This is the third in a series of Raman microscopy measurements of pastry cream. So far, we have imaged the distribution of fat, water, sugar, and air in cream, and investigated the nature of liquid sugar. This time, I measured the cream in three different types of sweet breads I bought at a convenience store, and asked a university researcher to see what he could learn from the differences. This is just a “free study for adults. Please feel free to read on. (e-mail Newsletter editor-in-chief / freelance writer Takeshi Nemoto)
Once again, we asked Katsuhito Aoki, Sales & Applications Engineer at the Tokyo Showroom, to help us with measurements and other tasks. He bought pastries with cream from several convenience stores and measured the white cream part. The data is shown below. Which data corresponds to which bread is kept secret.

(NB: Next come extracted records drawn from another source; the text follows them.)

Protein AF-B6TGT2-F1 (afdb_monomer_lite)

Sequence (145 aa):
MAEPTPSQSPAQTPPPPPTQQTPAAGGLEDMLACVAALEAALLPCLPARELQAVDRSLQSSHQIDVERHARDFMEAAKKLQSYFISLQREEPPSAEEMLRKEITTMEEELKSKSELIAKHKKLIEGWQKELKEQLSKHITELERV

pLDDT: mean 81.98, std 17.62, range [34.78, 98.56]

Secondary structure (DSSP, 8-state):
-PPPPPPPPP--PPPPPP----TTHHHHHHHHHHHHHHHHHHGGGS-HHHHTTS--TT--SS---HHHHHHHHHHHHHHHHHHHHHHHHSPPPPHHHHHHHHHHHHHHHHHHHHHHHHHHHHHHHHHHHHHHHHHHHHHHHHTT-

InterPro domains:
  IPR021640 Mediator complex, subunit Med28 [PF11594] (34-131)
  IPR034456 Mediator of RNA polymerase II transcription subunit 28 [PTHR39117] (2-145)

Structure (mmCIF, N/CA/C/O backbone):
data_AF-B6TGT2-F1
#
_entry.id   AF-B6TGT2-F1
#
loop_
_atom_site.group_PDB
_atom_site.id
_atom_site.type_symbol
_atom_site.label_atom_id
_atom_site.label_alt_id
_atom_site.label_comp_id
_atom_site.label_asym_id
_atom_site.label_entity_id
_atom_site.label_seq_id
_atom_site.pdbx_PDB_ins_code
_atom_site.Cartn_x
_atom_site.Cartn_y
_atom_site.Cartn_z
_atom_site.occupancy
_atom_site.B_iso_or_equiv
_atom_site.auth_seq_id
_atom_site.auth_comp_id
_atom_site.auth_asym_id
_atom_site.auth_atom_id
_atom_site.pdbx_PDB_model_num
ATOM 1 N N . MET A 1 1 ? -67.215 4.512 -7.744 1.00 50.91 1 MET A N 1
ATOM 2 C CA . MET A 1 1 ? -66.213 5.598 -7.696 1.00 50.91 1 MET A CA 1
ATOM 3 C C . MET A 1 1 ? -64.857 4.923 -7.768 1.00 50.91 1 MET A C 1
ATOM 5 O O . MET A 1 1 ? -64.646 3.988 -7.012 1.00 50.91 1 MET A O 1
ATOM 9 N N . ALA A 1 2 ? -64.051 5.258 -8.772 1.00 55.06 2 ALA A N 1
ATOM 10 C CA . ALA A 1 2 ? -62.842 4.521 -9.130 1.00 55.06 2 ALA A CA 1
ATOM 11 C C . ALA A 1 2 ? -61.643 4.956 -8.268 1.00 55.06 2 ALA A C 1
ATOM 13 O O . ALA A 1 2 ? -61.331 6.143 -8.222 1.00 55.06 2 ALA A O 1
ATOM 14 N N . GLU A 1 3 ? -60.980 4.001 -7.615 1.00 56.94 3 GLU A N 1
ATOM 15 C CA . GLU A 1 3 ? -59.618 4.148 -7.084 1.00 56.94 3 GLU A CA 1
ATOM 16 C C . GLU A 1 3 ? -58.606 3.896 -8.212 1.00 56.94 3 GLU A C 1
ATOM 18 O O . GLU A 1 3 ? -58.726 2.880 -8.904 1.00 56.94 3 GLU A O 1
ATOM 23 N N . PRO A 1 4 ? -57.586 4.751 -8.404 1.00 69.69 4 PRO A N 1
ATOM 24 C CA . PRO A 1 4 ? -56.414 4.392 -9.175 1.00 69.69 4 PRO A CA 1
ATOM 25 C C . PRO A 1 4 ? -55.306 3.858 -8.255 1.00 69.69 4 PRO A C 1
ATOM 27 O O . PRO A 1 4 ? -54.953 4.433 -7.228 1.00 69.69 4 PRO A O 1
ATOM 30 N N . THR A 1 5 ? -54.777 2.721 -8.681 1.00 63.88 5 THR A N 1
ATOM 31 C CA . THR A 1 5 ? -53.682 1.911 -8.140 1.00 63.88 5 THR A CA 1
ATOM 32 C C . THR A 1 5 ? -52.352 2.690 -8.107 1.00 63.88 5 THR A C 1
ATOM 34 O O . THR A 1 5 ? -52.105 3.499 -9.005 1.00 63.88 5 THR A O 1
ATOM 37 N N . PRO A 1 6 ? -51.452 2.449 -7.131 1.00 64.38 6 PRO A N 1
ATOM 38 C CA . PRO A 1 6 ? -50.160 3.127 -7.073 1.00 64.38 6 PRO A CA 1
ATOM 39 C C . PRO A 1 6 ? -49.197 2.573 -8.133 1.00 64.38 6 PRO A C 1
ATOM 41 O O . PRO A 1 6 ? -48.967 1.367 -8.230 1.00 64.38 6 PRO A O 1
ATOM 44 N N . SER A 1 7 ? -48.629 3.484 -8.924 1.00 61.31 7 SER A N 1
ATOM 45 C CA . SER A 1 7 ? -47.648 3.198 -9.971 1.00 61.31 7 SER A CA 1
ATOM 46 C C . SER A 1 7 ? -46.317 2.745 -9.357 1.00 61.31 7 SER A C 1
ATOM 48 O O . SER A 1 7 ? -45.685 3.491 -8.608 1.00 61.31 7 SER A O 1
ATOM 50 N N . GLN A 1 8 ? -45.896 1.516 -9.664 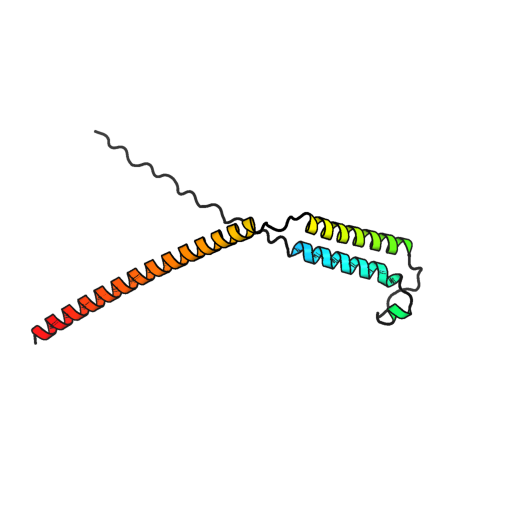1.00 56.62 8 GLN A N 1
ATOM 51 C CA . GLN A 1 8 ? -44.565 0.996 -9.349 1.00 56.62 8 GLN A CA 1
ATOM 52 C C . GLN A 1 8 ? -43.533 1.624 -10.295 1.00 56.62 8 GLN A C 1
ATOM 54 O O . GLN A 1 8 ? -43.567 1.391 -11.502 1.00 56.62 8 GLN A O 1
ATOM 59 N N . SER A 1 9 ? -42.594 2.393 -9.743 1.00 59.41 9 SER A N 1
ATOM 60 C CA . SER A 1 9 ? -41.372 2.783 -10.453 1.00 59.41 9 SER A CA 1
ATOM 61 C C . SER A 1 9 ? -40.398 1.599 -10.492 1.00 59.41 9 SER A C 1
ATOM 63 O O . SER A 1 9 ? -40.171 0.973 -9.452 1.00 59.41 9 SER A O 1
ATOM 65 N N . PRO A 1 10 ? -39.796 1.282 -11.651 1.00 59.16 10 PRO A N 1
ATOM 66 C CA . PRO A 1 10 ? -38.817 0.213 -11.754 1.00 59.16 10 PRO A CA 1
ATOM 67 C C . PRO A 1 10 ? -37.524 0.614 -11.038 1.00 59.16 10 PRO A C 1
ATOM 69 O O . PRO A 1 10 ? -37.021 1.728 -11.193 1.00 59.16 10 PRO A O 1
ATOM 72 N N . ALA A 1 11 ? -37.006 -0.318 -10.240 1.00 50.66 11 ALA A N 1
ATOM 73 C CA . ALA A 1 11 ? -35.734 -0.216 -9.548 1.00 50.66 11 ALA A CA 1
ATOM 74 C C . ALA A 1 11 ? -34.607 0.120 -10.537 1.00 50.66 11 ALA A C 1
ATOM 76 O O . ALA A 1 11 ? -34.269 -0.683 -11.406 1.00 50.66 11 ALA A O 1
ATOM 77 N N . GLN A 1 12 ? -34.023 1.310 -10.394 1.00 55.88 12 GLN A N 1
ATOM 78 C CA . GLN A 1 12 ? -32.740 1.629 -11.004 1.00 55.88 12 GLN A CA 1
ATOM 79 C C . GLN A 1 12 ? -31.657 0.903 -10.210 1.00 55.88 12 GLN A C 1
ATOM 81 O O . GLN A 1 12 ? -31.384 1.221 -9.053 1.00 55.88 12 GLN A O 1
ATOM 86 N N . THR A 1 13 ? -31.075 -0.114 -10.834 1.00 52.81 13 THR A N 1
ATOM 87 C CA . THR A 1 13 ? -29.819 -0.732 -10.420 1.00 52.81 13 THR A CA 1
ATOM 88 C C . THR A 1 13 ? -28.743 0.358 -10.339 1.00 52.81 13 THR A C 1
ATOM 90 O O . THR A 1 13 ? -28.613 1.132 -11.291 1.00 52.81 13 THR A O 1
ATOM 93 N N . PRO A 1 14 ? -27.975 0.453 -9.240 1.00 62.31 14 PRO A N 1
ATOM 94 C CA . PRO A 1 14 ? -26.881 1.409 -9.160 1.00 62.31 14 PRO A CA 1
ATOM 95 C C . PRO A 1 14 ? -25.820 1.078 -10.224 1.00 62.31 14 PRO A C 1
ATOM 97 O O . PRO A 1 14 ? -25.621 -0.102 -10.539 1.00 62.31 14 PRO A O 1
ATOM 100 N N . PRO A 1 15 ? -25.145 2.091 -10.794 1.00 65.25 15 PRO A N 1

This data was reviewed by Professor Satoshi Ueno of the Graduate School of Integrative Biosciences, Hiroshima University.
Professor Ueno specializes in food physics. His research focuses on the physical properties of food lipids, especially crystallization. “For example, he studies the hardness, melting point, and crystal structure of chocolate and margarine, and analyzes their relationship to quality. For example, I study the hardness, melting point, and crystal structure of chocolate and margarine, and analyze their relationship to quality. In the case of chocolate, quality refers to the degree to which it melts in the mouth and its hardness, and I study how the hardness changes with temperature. Deterioration is another area of research. For example, the surface of chocolate turns white over time, but if we can find out the cause of this deterioration, we can figure out how to deal with it.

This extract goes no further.